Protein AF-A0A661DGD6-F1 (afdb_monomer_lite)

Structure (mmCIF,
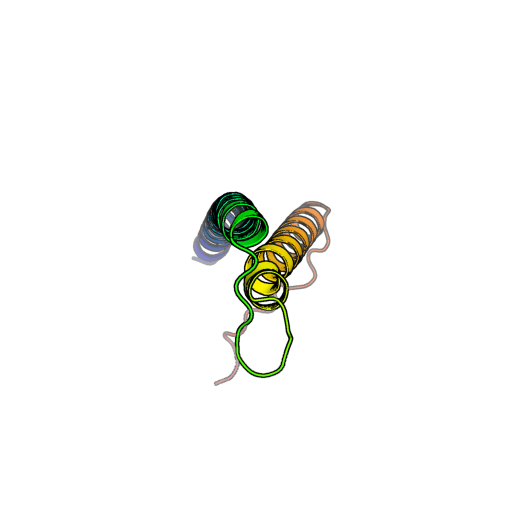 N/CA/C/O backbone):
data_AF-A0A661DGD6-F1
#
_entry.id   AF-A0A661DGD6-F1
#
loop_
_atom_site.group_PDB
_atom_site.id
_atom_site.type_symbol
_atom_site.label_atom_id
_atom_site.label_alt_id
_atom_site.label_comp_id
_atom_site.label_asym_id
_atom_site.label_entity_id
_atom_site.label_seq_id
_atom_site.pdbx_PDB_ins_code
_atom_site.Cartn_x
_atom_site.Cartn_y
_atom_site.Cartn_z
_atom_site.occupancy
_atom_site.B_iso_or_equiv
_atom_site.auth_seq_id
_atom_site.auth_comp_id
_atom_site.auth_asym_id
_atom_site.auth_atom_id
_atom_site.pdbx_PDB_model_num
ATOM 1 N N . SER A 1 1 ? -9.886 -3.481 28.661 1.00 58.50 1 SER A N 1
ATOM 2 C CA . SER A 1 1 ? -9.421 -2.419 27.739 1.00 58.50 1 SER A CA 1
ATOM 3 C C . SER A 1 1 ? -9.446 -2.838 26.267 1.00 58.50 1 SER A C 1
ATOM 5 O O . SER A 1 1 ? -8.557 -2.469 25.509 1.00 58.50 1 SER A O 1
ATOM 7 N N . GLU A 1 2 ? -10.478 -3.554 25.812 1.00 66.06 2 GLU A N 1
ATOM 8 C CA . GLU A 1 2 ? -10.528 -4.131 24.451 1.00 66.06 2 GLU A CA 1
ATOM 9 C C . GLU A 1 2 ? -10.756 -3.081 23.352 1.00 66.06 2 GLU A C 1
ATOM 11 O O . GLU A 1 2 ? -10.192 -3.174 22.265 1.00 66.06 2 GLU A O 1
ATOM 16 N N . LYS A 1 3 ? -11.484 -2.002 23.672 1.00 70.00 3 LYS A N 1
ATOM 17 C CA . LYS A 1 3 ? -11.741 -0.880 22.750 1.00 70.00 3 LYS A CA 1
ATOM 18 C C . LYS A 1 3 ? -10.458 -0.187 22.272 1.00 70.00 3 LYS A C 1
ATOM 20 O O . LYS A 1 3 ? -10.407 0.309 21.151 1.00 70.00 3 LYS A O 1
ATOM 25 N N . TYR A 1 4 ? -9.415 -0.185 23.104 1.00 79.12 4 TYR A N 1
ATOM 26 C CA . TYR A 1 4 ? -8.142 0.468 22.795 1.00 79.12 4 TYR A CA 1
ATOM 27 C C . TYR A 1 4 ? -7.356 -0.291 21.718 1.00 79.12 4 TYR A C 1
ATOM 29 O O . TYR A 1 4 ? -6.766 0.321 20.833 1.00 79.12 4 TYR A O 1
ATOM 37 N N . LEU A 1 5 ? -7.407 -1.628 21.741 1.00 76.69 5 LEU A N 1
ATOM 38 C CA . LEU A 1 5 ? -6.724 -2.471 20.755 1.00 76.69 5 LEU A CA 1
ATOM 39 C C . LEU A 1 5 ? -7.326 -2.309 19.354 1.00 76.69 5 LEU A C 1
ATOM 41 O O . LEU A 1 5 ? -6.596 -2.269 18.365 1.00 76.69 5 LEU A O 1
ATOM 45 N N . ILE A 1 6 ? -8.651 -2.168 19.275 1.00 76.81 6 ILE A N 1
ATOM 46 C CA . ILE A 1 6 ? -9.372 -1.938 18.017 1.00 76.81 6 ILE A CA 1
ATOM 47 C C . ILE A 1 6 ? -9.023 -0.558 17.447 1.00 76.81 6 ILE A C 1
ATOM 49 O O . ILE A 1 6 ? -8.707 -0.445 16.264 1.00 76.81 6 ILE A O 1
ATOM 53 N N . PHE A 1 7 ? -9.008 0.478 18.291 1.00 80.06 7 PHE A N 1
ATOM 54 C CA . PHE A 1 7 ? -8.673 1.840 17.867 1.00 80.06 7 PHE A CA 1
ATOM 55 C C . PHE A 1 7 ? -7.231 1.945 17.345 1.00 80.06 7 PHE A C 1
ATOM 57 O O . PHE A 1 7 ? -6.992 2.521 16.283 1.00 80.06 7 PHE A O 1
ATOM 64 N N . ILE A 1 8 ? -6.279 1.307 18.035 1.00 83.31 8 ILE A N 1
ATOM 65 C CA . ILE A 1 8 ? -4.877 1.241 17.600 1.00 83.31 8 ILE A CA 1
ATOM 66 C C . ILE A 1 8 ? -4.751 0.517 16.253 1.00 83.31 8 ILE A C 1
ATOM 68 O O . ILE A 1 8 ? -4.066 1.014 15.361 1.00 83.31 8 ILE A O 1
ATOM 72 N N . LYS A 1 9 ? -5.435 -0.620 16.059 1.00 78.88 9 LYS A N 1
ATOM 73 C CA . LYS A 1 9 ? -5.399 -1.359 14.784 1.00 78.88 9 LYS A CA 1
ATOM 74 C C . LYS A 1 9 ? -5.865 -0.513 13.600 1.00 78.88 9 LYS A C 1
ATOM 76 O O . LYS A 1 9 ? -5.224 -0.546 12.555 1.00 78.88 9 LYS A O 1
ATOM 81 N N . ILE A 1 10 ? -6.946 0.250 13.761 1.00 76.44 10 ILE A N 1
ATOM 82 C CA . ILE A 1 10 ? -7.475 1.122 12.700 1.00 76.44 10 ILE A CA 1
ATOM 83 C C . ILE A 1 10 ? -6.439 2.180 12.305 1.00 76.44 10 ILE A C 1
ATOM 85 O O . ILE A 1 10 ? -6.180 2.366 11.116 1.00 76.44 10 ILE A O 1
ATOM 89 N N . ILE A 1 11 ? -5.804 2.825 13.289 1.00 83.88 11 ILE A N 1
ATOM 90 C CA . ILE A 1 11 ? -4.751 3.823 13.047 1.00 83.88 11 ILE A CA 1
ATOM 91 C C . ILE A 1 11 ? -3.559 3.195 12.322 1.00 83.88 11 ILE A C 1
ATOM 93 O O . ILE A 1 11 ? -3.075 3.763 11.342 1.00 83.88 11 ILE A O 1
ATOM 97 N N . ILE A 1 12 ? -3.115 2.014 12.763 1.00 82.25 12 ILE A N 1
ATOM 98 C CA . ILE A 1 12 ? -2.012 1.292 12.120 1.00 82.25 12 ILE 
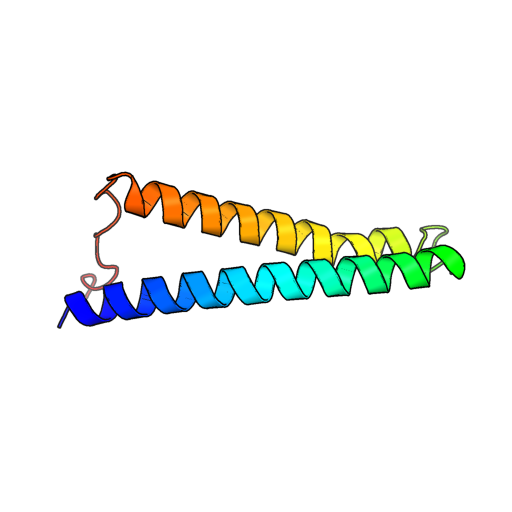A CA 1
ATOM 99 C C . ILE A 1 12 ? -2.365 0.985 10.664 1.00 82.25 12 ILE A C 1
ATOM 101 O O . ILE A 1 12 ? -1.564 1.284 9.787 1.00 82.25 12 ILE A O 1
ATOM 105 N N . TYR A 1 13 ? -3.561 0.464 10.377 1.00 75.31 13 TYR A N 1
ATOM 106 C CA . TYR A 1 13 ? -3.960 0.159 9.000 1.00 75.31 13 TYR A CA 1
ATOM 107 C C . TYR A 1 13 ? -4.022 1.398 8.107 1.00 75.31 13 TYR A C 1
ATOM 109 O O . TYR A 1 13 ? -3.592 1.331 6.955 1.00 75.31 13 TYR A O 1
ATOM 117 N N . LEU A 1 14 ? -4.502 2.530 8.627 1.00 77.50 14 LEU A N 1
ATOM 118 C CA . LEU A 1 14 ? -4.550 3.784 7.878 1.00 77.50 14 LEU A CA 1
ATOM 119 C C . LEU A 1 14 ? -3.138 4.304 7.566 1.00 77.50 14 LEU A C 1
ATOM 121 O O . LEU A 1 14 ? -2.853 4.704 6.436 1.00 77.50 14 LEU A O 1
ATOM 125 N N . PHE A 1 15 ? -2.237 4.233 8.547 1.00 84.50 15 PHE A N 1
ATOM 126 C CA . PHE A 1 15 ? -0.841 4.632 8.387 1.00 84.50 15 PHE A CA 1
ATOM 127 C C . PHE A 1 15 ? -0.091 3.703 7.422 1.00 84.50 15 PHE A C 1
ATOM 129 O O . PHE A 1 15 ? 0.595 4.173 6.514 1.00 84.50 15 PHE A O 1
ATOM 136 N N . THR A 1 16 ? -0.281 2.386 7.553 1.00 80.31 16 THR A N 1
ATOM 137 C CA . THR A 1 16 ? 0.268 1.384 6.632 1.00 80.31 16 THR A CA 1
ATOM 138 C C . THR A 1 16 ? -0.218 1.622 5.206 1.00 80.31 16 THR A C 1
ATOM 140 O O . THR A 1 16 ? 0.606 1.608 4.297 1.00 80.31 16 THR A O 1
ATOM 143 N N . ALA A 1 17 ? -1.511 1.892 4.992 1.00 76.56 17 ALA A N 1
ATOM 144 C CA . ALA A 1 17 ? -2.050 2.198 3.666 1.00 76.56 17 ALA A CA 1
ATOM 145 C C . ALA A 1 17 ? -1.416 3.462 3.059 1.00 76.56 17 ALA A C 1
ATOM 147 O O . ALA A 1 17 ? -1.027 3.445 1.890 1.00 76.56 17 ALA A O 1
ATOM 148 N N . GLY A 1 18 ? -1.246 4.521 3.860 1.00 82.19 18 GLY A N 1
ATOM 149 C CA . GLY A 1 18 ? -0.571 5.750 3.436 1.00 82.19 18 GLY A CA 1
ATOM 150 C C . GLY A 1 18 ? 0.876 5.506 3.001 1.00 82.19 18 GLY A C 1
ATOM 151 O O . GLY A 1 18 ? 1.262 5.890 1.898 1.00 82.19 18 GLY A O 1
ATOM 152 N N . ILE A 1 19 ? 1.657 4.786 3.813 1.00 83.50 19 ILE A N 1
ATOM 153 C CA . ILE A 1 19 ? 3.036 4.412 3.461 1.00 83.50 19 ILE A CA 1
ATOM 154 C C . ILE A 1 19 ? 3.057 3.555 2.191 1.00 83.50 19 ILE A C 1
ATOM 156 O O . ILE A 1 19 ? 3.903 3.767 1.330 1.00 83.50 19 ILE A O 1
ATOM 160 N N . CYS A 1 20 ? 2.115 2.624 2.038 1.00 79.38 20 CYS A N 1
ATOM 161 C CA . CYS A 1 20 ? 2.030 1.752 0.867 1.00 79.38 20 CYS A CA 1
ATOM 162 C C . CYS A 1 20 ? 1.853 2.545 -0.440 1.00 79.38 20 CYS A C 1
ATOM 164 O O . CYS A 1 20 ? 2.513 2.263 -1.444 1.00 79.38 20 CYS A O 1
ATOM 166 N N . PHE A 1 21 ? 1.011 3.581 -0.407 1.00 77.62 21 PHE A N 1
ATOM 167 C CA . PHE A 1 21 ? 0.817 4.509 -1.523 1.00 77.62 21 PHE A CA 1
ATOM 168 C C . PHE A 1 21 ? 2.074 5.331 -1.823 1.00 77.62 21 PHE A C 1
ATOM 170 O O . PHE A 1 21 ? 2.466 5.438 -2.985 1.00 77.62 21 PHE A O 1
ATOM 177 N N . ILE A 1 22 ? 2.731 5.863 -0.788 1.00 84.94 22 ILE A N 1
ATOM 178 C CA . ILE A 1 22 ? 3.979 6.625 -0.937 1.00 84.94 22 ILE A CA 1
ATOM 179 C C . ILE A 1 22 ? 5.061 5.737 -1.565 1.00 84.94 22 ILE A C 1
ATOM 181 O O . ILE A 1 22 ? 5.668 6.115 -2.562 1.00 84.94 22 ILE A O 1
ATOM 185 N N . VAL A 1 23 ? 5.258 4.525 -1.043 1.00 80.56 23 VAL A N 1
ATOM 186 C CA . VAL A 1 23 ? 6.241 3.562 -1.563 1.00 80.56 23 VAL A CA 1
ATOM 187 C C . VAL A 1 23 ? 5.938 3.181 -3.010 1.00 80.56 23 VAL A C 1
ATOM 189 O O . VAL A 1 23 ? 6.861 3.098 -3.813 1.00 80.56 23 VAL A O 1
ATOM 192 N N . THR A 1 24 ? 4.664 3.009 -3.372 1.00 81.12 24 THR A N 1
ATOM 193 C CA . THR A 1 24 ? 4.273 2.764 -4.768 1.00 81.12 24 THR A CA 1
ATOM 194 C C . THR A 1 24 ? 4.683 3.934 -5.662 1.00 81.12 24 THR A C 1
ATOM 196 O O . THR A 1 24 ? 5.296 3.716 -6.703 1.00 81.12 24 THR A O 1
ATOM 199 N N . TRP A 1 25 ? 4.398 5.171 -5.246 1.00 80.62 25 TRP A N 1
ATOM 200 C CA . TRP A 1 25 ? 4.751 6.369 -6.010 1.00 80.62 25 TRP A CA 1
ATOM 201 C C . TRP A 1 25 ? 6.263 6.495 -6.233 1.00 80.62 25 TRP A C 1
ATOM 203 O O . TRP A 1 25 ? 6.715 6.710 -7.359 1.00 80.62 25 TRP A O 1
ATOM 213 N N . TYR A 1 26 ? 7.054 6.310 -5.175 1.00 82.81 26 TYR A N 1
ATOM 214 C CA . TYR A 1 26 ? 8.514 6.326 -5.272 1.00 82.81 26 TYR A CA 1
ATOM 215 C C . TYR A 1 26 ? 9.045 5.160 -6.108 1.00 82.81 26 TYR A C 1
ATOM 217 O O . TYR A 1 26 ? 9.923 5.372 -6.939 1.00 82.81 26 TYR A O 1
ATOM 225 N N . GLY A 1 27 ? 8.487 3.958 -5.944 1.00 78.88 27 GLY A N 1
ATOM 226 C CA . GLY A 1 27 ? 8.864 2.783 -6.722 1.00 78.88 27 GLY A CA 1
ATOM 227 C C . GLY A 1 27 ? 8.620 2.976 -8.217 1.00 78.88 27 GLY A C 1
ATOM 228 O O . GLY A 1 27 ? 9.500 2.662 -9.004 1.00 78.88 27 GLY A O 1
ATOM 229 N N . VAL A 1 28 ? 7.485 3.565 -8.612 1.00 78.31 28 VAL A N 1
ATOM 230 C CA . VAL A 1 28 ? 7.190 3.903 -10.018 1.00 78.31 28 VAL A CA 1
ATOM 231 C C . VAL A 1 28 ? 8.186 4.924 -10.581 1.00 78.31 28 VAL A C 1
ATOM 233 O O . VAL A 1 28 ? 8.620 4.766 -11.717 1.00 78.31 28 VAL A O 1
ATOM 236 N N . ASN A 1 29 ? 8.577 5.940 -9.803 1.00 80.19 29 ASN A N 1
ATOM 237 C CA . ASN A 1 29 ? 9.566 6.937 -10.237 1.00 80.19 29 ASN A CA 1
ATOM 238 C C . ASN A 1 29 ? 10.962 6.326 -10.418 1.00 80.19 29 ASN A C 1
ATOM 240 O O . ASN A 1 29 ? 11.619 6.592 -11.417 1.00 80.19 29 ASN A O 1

What is being asked — Word for word, give again the lines from the first entry to the line with "ATOM 45 N N", inclusive. Exclude the pictures.

Exercise response —
Protein AF-A0A661DGD6-F1 (afdb_monomer_lite)

Structure (mmCIF,
 N/CA/C/O backbone):
data_AF-A0A661DGD6-F1
#
_entry.id   AF-A0A661DGD6-F1
#
loop_
_atom_site.group_PDB
_atom_site.id
_atom_site.type_symbol
_atom_site.label_atom_id
_atom_site.label_alt_id
_atom_site.label_comp_id
_atom_site.label_asym_id
_atom_site.label_entity_id
_atom_site.label_seq_id
_atom_site.pdbx_PDB_ins_code
_atom_site.Cartn_x
_atom_site.Cartn_y
_atom_site.Cartn_z
_atom_site.occupancy
_atom_site.B_iso_or_equiv
_atom_site.auth_seq_id
_atom_site.auth_comp_id
_atom_site.auth_asym_id
_atom_site.auth_atom_id
_atom_site.pdbx_PDB_model_num
ATOM 1 N N . SER A 1 1 ? -9.886 -3.481 28.661 1.00 58.50 1 SER A N 1
ATOM 2 C CA . SER A 1 1 ? -9.421 -2.419 27.739 1.00 58.50 1 SER A CA 1
ATOM 3 C C . SER A 1 1 ? -9.446 -2.838 26.267 1.00 58.50 1 SER A C 1
ATOM 5 O O . SER A 1 1 ? -8.557 -2.469 25.509 1.00 58.50 1 SER A O 1
ATOM 7 N N . GLU A 1 2 ? -10.478 -3.554 25.812 1.00 66.06 2 GLU A N 1
ATOM 8 C CA . GLU A 1 2 ? -10.528 -4.131 24.451 1.00 66.06 2 GLU A CA 1
ATOM 9 C C . GLU A 1 2 ? -10.756 -3.081 23.352 1.00 66.06 2 GLU A C 1
ATOM 11 O O . GLU A 1 2 ? -10.192 -3.174 22.265 1.00 66.06 2 GLU A O 1
ATOM 16 N N . LYS A 1 3 ? -11.484 -2.002 23.672 1.00 70.00 3 LYS A N 1
ATOM 17 C CA . LYS A 1 3 ? -11.741 -0.880 22.750 1.00 70.00 3 LYS A CA 1
ATOM 18 C C . LYS A 1 3 ? -10.458 -0.187 22.272 1.00 70.00 3 LYS A C 1
ATOM 20 O O . LYS A 1 3 ? -10.407 0.309 21.151 1.00 70.00 3 LYS A O 1
ATOM 25 N N . TYR A 1 4 ? -9.415 -0.185 23.104 1.00 79.12 4 TYR A N 1
ATOM 26 C CA . TYR A 1 4 ? -8.142 0.468 22.795 1.00 79.12 4 TYR A CA 1
ATOM 27 C C . TYR A 1 4 ? -7.356 -0.291 21.718 1.00 79.12 4 TYR A C 1
ATOM 29 O O . TYR A 1 4 ? -6.766 0.321 20.833 1.00 79.12 4 TYR A O 1
ATOM 37 N N . LEU A 1 5 ? -7.407 -1.628 21.741 1.00 76.69 5 LEU A N 1
ATOM 38 C CA . LEU A 1 5 ? -6.724 -2.471 20.755 1.00 76.69 5 LEU A CA 1
ATOM 39 C C . LEU A 1 5 ? -7.326 -2.309 19.354 1.00 76.69 5 LEU A C 1
ATOM 41 O O . LEU A 1 5 ? -6.596 -2.269 18.365 1.00 76.69 5 LEU A O 1
ATOM 45 N N . ILE A 1 6 ? -8.651 -2.168 19.275 1.00 76.81 6 ILE A N 1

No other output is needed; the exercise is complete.